VPN Background

A virtual private network (VPN) is a means by which individuals can connect to the resources of an internal network, via the Internet, which is a relatively insecure network. VPN is accomplished by creating a tunnel or encapsulating an entire packet within another packet and sending it over a network. The data tunneling is helpful in cases where it is desirable to obscure the identity of the device originating the traffic.

The tunneling requires the use of three different sets of protocols: The passenger protocol i.e. the original data, such as IPX, NetBEUI, or IPv4 that is carried. An encapsulating protocol is also required, such as GRE, IPsec, L2F, PPTP, or L2TP, which wraps around the original data. There also needs to be a carrier protocol, the protocol used by the network over which the information is traveling (“How Virtual Private Networks Work”).

As an added security layer, the data is encrypted by utilization of the IPsec, or PPTP/MPPE, or L2TP/IPsec protocols. For secure VPNs, the technologies that the VPN Consortium recommends are IPsec with encryption, L2TP inside of IPsec, or SSL with encryption. For trusted VPNs, the technologies that VPNC supports are: MPLS with constrained distribution of routing information through BGP, or the transport of Layer 2 frames over MPLS.  

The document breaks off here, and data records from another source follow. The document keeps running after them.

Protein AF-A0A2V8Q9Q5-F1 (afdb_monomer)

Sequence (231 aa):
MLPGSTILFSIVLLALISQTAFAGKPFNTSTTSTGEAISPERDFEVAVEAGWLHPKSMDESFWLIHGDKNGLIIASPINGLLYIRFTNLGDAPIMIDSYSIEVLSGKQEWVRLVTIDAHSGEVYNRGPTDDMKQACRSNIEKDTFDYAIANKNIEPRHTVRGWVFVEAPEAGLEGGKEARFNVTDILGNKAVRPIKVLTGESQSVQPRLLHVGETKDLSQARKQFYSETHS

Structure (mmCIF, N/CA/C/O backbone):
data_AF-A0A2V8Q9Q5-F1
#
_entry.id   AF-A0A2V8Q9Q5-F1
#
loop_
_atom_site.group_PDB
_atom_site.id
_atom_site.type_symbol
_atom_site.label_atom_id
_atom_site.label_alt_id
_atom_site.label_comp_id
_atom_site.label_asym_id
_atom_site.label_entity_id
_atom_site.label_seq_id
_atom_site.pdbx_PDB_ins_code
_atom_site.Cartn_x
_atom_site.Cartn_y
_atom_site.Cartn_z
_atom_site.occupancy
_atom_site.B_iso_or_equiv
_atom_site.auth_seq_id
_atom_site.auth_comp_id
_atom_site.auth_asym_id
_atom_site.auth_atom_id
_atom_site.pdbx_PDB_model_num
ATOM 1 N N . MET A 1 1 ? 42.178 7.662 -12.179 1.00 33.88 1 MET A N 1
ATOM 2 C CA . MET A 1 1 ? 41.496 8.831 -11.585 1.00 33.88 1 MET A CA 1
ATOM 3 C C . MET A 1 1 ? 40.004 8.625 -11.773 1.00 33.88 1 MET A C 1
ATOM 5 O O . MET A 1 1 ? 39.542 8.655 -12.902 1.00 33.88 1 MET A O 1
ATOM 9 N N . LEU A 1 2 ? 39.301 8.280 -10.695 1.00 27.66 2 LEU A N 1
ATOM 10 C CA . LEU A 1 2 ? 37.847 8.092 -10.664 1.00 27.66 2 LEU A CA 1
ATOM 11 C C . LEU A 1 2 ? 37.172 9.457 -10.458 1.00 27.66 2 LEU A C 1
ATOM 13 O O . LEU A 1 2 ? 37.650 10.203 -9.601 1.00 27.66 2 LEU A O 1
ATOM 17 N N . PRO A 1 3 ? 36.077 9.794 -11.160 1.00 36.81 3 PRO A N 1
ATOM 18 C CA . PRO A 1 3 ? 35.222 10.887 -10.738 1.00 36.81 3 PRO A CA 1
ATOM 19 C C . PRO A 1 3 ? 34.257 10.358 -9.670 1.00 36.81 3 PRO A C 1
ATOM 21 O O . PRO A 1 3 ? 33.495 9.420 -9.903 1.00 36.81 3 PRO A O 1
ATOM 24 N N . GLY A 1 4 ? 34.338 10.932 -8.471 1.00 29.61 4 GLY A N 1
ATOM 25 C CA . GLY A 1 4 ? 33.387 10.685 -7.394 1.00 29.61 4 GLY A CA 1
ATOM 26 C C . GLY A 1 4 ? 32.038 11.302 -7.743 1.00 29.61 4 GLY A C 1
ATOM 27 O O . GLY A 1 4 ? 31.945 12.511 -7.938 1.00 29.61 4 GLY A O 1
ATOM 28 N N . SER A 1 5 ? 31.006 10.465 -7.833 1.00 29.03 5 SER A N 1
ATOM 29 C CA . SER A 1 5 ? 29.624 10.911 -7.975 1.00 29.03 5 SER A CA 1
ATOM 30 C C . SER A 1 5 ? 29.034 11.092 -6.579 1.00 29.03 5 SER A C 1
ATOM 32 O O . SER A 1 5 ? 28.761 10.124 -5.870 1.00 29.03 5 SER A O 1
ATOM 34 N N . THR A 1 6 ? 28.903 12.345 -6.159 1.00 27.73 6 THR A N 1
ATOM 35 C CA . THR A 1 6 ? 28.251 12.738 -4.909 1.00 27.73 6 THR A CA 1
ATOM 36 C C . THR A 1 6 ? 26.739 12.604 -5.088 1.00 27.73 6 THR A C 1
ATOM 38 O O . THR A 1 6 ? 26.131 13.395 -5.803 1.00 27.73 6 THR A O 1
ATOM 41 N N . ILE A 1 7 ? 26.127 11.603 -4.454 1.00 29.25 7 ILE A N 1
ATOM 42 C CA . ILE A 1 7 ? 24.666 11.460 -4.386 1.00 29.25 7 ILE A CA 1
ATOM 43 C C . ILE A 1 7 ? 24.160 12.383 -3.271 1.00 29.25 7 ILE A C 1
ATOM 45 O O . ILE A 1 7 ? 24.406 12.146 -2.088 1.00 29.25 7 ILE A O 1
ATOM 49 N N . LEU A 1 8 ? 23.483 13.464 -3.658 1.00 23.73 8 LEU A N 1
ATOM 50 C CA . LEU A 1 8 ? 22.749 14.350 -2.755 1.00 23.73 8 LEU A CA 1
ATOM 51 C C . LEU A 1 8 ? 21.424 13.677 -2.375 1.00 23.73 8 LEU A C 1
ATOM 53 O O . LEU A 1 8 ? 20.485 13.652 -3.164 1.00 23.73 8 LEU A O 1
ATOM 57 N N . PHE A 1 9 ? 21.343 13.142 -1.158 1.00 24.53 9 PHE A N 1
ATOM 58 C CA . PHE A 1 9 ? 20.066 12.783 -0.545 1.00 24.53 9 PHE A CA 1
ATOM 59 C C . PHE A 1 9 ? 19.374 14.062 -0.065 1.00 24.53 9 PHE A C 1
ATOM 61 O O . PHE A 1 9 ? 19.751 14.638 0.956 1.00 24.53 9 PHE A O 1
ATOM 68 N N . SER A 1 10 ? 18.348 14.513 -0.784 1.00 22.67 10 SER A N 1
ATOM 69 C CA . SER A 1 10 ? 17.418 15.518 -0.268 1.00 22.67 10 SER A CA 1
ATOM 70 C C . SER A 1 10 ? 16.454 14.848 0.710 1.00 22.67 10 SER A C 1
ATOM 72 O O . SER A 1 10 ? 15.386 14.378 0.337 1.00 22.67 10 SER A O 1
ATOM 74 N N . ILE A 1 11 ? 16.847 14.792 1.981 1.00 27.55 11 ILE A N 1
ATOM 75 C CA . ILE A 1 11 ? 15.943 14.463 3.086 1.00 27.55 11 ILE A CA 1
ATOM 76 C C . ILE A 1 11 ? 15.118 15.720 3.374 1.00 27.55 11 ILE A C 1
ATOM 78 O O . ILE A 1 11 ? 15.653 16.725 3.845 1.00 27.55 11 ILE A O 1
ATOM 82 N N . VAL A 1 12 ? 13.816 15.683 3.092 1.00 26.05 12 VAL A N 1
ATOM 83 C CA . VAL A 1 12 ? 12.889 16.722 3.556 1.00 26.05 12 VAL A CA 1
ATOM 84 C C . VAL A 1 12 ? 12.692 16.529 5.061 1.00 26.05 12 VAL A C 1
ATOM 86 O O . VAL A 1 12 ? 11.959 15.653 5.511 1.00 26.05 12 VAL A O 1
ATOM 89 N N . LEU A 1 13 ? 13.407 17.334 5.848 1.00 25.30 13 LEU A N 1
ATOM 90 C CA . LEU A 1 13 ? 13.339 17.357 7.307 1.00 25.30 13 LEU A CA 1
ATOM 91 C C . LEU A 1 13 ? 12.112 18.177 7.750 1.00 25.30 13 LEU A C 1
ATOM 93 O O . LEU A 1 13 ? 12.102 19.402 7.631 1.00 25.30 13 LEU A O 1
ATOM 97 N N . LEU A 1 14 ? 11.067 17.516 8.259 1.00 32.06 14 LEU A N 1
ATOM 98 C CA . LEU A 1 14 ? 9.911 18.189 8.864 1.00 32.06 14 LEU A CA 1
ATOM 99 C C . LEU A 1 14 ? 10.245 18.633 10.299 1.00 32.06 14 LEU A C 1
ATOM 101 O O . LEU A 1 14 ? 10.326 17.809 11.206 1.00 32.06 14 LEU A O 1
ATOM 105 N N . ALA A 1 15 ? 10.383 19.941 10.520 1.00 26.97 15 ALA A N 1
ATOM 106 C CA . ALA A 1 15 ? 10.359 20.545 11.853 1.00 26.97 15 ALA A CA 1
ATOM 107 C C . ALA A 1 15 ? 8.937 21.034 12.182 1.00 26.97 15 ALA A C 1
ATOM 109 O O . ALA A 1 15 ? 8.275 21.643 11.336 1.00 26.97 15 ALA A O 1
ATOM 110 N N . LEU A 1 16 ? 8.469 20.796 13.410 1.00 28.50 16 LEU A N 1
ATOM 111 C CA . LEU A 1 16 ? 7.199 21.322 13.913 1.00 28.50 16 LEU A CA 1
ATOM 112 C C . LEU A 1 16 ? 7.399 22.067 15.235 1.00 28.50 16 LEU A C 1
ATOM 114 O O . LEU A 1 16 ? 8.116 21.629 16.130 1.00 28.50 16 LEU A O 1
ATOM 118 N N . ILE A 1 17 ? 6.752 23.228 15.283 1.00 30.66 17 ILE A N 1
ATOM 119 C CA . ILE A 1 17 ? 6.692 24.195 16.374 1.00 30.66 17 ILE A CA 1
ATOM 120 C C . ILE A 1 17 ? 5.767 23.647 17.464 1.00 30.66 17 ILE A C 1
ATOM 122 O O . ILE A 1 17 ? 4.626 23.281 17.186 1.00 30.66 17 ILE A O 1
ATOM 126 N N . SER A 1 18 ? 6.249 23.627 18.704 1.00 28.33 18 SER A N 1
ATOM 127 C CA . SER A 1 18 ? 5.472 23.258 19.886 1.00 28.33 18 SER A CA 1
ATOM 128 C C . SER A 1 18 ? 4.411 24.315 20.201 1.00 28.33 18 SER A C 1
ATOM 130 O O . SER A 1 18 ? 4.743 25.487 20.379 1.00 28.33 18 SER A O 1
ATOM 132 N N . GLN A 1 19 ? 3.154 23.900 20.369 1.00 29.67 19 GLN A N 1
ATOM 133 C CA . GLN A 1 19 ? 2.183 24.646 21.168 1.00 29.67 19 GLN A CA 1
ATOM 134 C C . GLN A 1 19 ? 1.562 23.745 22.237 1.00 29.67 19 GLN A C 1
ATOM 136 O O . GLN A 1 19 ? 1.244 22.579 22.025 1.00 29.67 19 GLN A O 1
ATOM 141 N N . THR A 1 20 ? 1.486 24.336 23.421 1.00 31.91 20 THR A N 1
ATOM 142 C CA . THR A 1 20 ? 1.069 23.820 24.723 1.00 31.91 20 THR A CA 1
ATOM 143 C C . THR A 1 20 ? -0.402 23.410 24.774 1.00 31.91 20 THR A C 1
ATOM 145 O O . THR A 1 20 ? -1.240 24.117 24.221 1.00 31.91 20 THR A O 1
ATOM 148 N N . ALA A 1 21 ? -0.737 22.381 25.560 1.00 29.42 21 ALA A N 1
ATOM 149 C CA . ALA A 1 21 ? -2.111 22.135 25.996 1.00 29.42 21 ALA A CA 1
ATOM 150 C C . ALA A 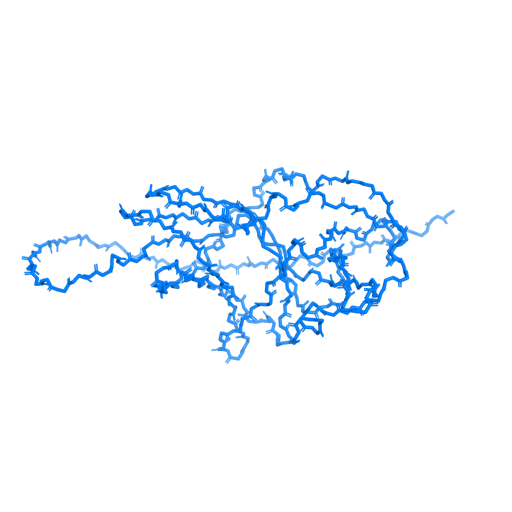1 21 ? -2.220 22.049 27.526 1.00 29.42 21 ALA A C 1
ATOM 152 O O . ALA A 1 21 ? -1.434 21.391 28.206 1.00 29.42 21 ALA A O 1
ATOM 153 N N . PHE A 1 22 ? -3.221 22.779 28.012 1.00 30.20 22 PHE A N 1
ATOM 154 C CA . PHE A 1 22 ? -3.685 22.945 29.382 1.00 30.20 22 PHE A CA 1
ATOM 155 C C . PHE A 1 22 ? -4.300 21.667 29.976 1.00 30.20 22 PHE A C 1
ATOM 157 O O . PHE A 1 22 ? -4.864 20.831 29.274 1.00 30.20 22 PHE A O 1
ATOM 164 N N . ALA A 1 23 ? -4.247 21.585 31.305 1.00 34.16 23 ALA A N 1
ATOM 165 C CA . ALA A 1 23 ? -4.904 20.584 32.138 1.00 34.16 23 ALA A CA 1
ATOM 166 C C . ALA A 1 23 ? -6.386 20.920 32.414 1.00 34.16 23 ALA A C 1
ATOM 168 O O . ALA A 1 23 ? -6.731 22.083 32.615 1.00 34.16 23 ALA A O 1
ATOM 169 N N . GLY A 1 24 ? -7.233 19.892 32.543 1.00 29.53 24 GLY A N 1
ATOM 170 C CA . GLY A 1 24 ? -8.598 19.997 33.077 1.00 29.53 24 GLY A CA 1
ATOM 171 C C . GLY A 1 24 ? -9.288 18.630 33.183 1.00 29.53 24 GLY A C 1
ATOM 172 O O . GLY A 1 24 ? -9.363 17.899 32.208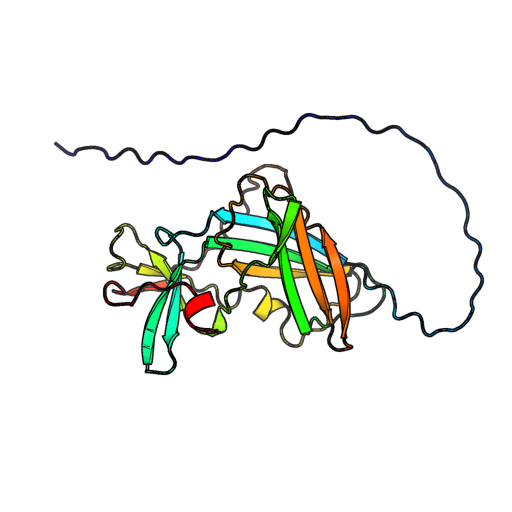 1.00 29.53 24 GLY A O 1
ATOM 173 N N . LYS A 1 25 ? -9.719 18.271 34.396 1.00 31.98 25 LYS A N 1
ATOM 174 C CA . LYS A 1 25 ? -10.134 16.940 34.893 1.00 31.98 25 LYS A CA 1
ATOM 175 C C . LYS A 1 25 ? -11.623 16.571 34.610 1.00 31.98 25 LYS A C 1
ATOM 177 O O . LYS A 1 25 ? -12.357 17.420 34.118 1.00 31.98 25 LYS A O 1
ATOM 182 N N . PRO A 1 26 ? -12.063 15.324 34.922 1.00 44.69 26 PRO A N 1
ATOM 183 C CA . PRO A 1 26 ? -13.238 14.641 34.349 1.00 44.69 26 PRO A CA 1
ATOM 184 C C . PRO A 1 26 ? -14.517 14.798 35.189 1.00 44.69 26 PRO A C 1
ATOM 186 O O . PRO A 1 26 ? -14.403 15.168 36.353 1.00 44.69 26 PRO A O 1
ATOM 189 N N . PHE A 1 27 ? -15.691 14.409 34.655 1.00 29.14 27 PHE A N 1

Multi-protocol label switching (MPLS) is a packet forwarding technology which uses “labels” to make data forwarding decisions. A label is a four byte; fixed-length identifier, located between a Layer 2 and Layer 3 header, which is used to identify a Forwarding Equivalence Class (FEC). A FEC is a group of IP packets that are forwarded over the same path, with the same forwarding treatment (Fischer, 2007).

IPsec VPN

At present, the two most popular VPN technologies are the Internet Protocol Security (IPsec) based VPNs, which function primarily at the network layer and Secure Sockets Layer (SSL) VPNs, which function primarily at the application layer. For the most part, IPsec is the most secure option because, when properly implemented, it provides the C.I.A triad for our network traffic. However, they differ in the underlying technology used, the function they serve, as well as in the potential VPN security risks they present (Sastry, 2011).

Strengths and Weaknesses

One of IPsec VPN’s strengths is the two encryption modes used by it, tunnel mode which is the default mode, and transport mode. Tunnel mode is used between gateways, and the entire IP packet is encrypted by IPsec. Transport mode, which is used with an encapsulating protocol, is used to transport between a client and a server, and only encrypts the data part of the packet. Another IPsec VPN asset is its’ ability to provide an always-on connection between locations.

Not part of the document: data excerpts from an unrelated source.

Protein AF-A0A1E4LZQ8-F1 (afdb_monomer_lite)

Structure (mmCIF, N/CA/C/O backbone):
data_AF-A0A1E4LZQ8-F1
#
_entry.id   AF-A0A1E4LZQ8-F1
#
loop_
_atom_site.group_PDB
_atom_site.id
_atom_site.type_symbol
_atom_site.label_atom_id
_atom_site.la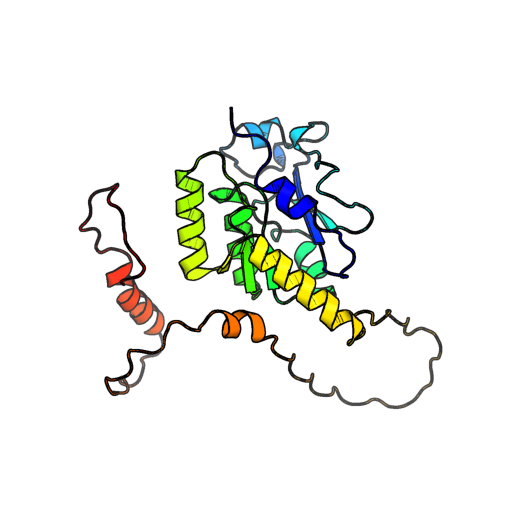bel_alt_id
_atom_site.label_comp_id
_atom_site.label_asym_id
_atom_site.label_entity_id
_atom_site.label_seq_id
_atom_site.pdbx_PDB_ins_code
_atom_site.Cartn_x
_atom_site.Cartn_y
_atom_site.Cartn_z
_atom_site.occupancy
_atom_site.B_iso_or_equiv
_atom_site.auth_seq_id
_atom_site.auth_comp_id
_atom_site.auth_asym_id
_atom_site.auth_atom_id
_atom_site.pdbx_PDB_model_num
ATOM 1 N N . MET A 1 1 ? -7.902 -9.650 -22.881 1.00 23.81 1 MET A N 1
ATOM 2 C CA . MET A 1 1 ? -8.487 -8.432 -22.285 1.00 23.81 1 MET A CA 1
ATOM 3 C C . MET A 1 1 ? -8.661 -8.722 -20.807 1.00 23.81 1 MET A C 1
ATOM 5 O O . MET A 1 1 ? -9.383 -9.670 -20.523 1.00 23.81 1 MET A O 1
ATOM 9 N N . PRO A 1 2 ? -7.973 -8.027 -19.887 1.00 28.59 2 PRO A N 1
ATOM 10 C CA . PRO A 1 2 ? -8.337 -8.121 -18.477 1.00 28.59 2 PRO A CA 1
ATOM 11 C C . PRO A 1 2 ? -9.758 -7.548 -18.308 1.00 28.59 2 PRO A C 1
ATOM 13 O O . PRO A 1 2 ? -10.136 -6.664 -19.086 1.00 28.59 2 PRO A O 1
ATOM 16 N N . PRO A 1 3 ? -10.573 -8.077 -17.381 1.00 31.53 3 PRO A N 1
ATOM 17 C CA . PRO A 1 3 ? -11.939 -7.609 -17.206 1.00 31.53 3 PRO A CA 1
ATOM 18 C C . PRO A 1 3 ? -11.934 -6.132 -16.781 1.00 31.53 3 PRO A C 1
ATOM 20 O O . PRO A 1 3 ? -11.077 -5.730 -15.988 1.00 31.53 3 PRO A O 1
ATOM 23 N N . PRO A 1 4 ? -12.864 -5.315 -17.297 1.00 39.34 4 PRO A N 1
ATOM 24 C CA . PRO A 1 4 ? -13.019 -3.949 -16.835 1.00 39.34 4 PRO A CA 1
ATOM 25 C C . PRO A 1 4 ? -13.609 -3.967 -15.409 1.00 39.34 4 PRO A C 1
ATOM 27 O O . PRO A 1 4 ? -14.590 -4.657 -15.146 1.00 39.34 4 PRO A O 1
ATOM 30 N N . ASP A 1 5 ? -13.000 -3.198 -14.501 1.00 50.16 5 ASP A N 1
ATOM 31 C CA . ASP A 1 5 ? -13.674 -2.501 -13.385 1.00 50.16 5 ASP A CA 1
ATOM 32 C C . ASP A 1 5 ? -13.769 -3.072 -11.947 1.00 50.16 5 ASP A C 1
ATOM 34 O O . ASP A 1 5 ? -14.358 -2.396 -11.107 1.00 50.16 5 ASP A O 1
ATOM 38 N N . ALA A 1 6 ? -13.168 -4.198 -11.543 1.00 43.09 6 ALA A N 1
ATOM 39 C CA . ALA A 1 6 ? -13.516 -4.759 -10.215 1.00 43.09 6 ALA A CA 1
ATOM 40 C C . ALA A 1 6 ? -12.819 -4.153 -8.953 1.00 43.09 6 ALA A C 1
ATOM 42 O O . ALA A 1 6 ? -13.541 -3.704 -8.060 1.00 43.09 6 ALA A O 1
ATOM 43 N N . PRO A 1 7 ? -11.473 -4.079 -8.806 1.00 44.34 7 PRO A N 1
ATOM 44 C CA . PRO A 1 7 ? -10.893 -3.824 -7.475 1.00 44.34 7 PRO A CA 1
ATOM 45 C C . PRO A 1 7 ? -10.696 -2.344 -7.098 1.00 44.34 7 PRO A C 1
ATOM 47 O O . PRO A 1 7 ? -10.886 -1.972 -5.940 1.00 44.34 7 PRO A O 1
ATOM 50 N N . ALA A 1 8 ? -10.351 -1.470 -8.051 1.00 40.41 8 ALA A N 1
ATOM 51 C CA . ALA A 1 8 ? -10.098 -0.048 -7.771 1.00 40.41 8 ALA A CA 1
ATOM 52 C C . ALA A 1 8 ? -11.389 0.783 -7.622 1.00 40.41 8 ALA A C 1
ATOM 54 O O . ALA A 1 8 ? -11.425 1.744 -6.856 1.00 40.41 8 ALA A O 1
ATOM 55 N N . GLN A 1 9 ? -12.474 0.405 -8.310 1.00 38.41 9 GLN A N 1
ATOM 56 C CA . GLN A 1 9 ? -13.743 1.142 -8.246 1.00 38.41 9 GLN A CA 1
ATOM 57 C C . GLN A 1 9 ? -14.526 0.887 -6.946 1.00 38.41 9 GLN A C 1
ATOM 59 O O . GLN A 1 9 ? -15.342 1.715 -6.534 1.00 38.41 9 GLN A O 1
ATOM 64 N N . ALA A 1 10 ? -14.278 -0.243 -6.280 1.00 39.94 10 ALA A N 1
ATOM 65 C CA . ALA A 1 10 ? -14.952 -0.621 -5.044 1.00 39.94 10 ALA A CA 1
ATOM 66 C C . ALA A 1 10 ? -14.584 0.285 -3.852 1.00 39.94 10 ALA A C 1
ATOM 68 O O . ALA A 1 10 ? -15.461 0.674 -3.079 1.00 39.94 10 ALA A O 1
ATOM 69 N N . SER A 1 11 ? -13.312 0.684 -3.725 1.00 45.00 11 SER A N 1
ATOM 70 C CA . SER A 1 11 ? -12.862 1.658 -2.715 1.00 45.00 11 SER A CA 1
ATOM 71 C C . SER A 1 11 ? -13.261 3.095 -3.077 1.00 45.00 11 SER A C 1
ATOM 73 O O . SER A 1 11 ? -13.592 3.896 -2.201 1.00 45.00 11 SER A O 1
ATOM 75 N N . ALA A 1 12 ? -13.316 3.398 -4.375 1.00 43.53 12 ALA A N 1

IPsec VPN operates at Layer 3 of the network stack, which renders it application-agnostic, as such, any IP based protocol could be tunneled through it. However, IPsec’s application-agnostic design is also its weakness, as it does not have the ability to restrict access to resources at a granular level. Once a tunnel is set up, remote users can typically access any corporate resource as if they were plugged directly into the corporate network. IPsec VPN also requires client VPN software to be installed, and special configuration is required to ensure IPsec works well with the NAT setup (Sastry, 2011).

L2TP / IPsec. Microsoft Windows does not natively support straight IPsec, so administrators setting up VPNs to support Windows clients often offer IPsec over L2TP connectivity. L2TP running under IPsec has a much smaller but significant deployment. (VPN Consortium, 2008)  Nonetheless, by default, every Windows VPN connection attempts to negotiate L2TP over IPsec first, and then reverts back to PPTP. However, connections can be explicitly configured to use PPTP or L2TP only. For example, on Windows 7, you may open the VPN connection’s Properties panel, choose the Network tab, and pick either L2TP or PPTP under “Type of VPN.”

SSL VPN

SSL VPNs, which uses TCP port 443 for connections, were designed with the mobile workforce in mind. SSL has three basic capabilities that may be used independently or in combination to provide security to network-based communications. These capabilities are: authenticating a server to a client, encrypting communications between client and server, and authenticating a client to a server

An SSL VPN can be thought of as an application proxy, providing granular access to specific corporate resources that a remote user can access using his or her browser without the need to install a client. Also, SSL VPNs provide an enterprise the ability to control access at a granular level to a specified end-user population.  Similarly, built-in logging and auditing capabilities provide SSL VPNs the ability to perform host security policy compliance checks on remote assets connecting to the enterprise.

PPTP VPN

Point-to-Point Tunneling Protocol (PPTP), which uses TCP port 1723 to establish a connection, is a VPN technology designed to aid VPN deployments. It exists in multiple implementations, which are vendor specific, such as Microsoft PPTP. However, the most commonly-used underlying mechanisms for authentication and encryption have been found highly vulnerable. Even after many attempts to fix issues in the PPTP security hole, it can be stated that PPTP still exhibit major vulnerabilities and are not state-of-the-art. The only relatively safe way of deploying PPTP would be by using Transport Layer Security (TLS), which requires the implementation of an entire PKI infrastructure (Enders, 2012).

Encapsulating Protocols

Though there are many VPN protocols and technology components available, this document has thus far focused on the IPsec, SSL, and PPTP methods of VPN deployment. In this section I will examine other protocols that are equally vital to VPN implementation.

Prominent Protocols

Generic Routing Encapsulation (GRE). GRE is atunneling protocol developed by Cisco that can encapsulate a diverse variety of protocol packet types inside IP tunnels, creating a virtual point-to-point link to routers at remote points over an IP network.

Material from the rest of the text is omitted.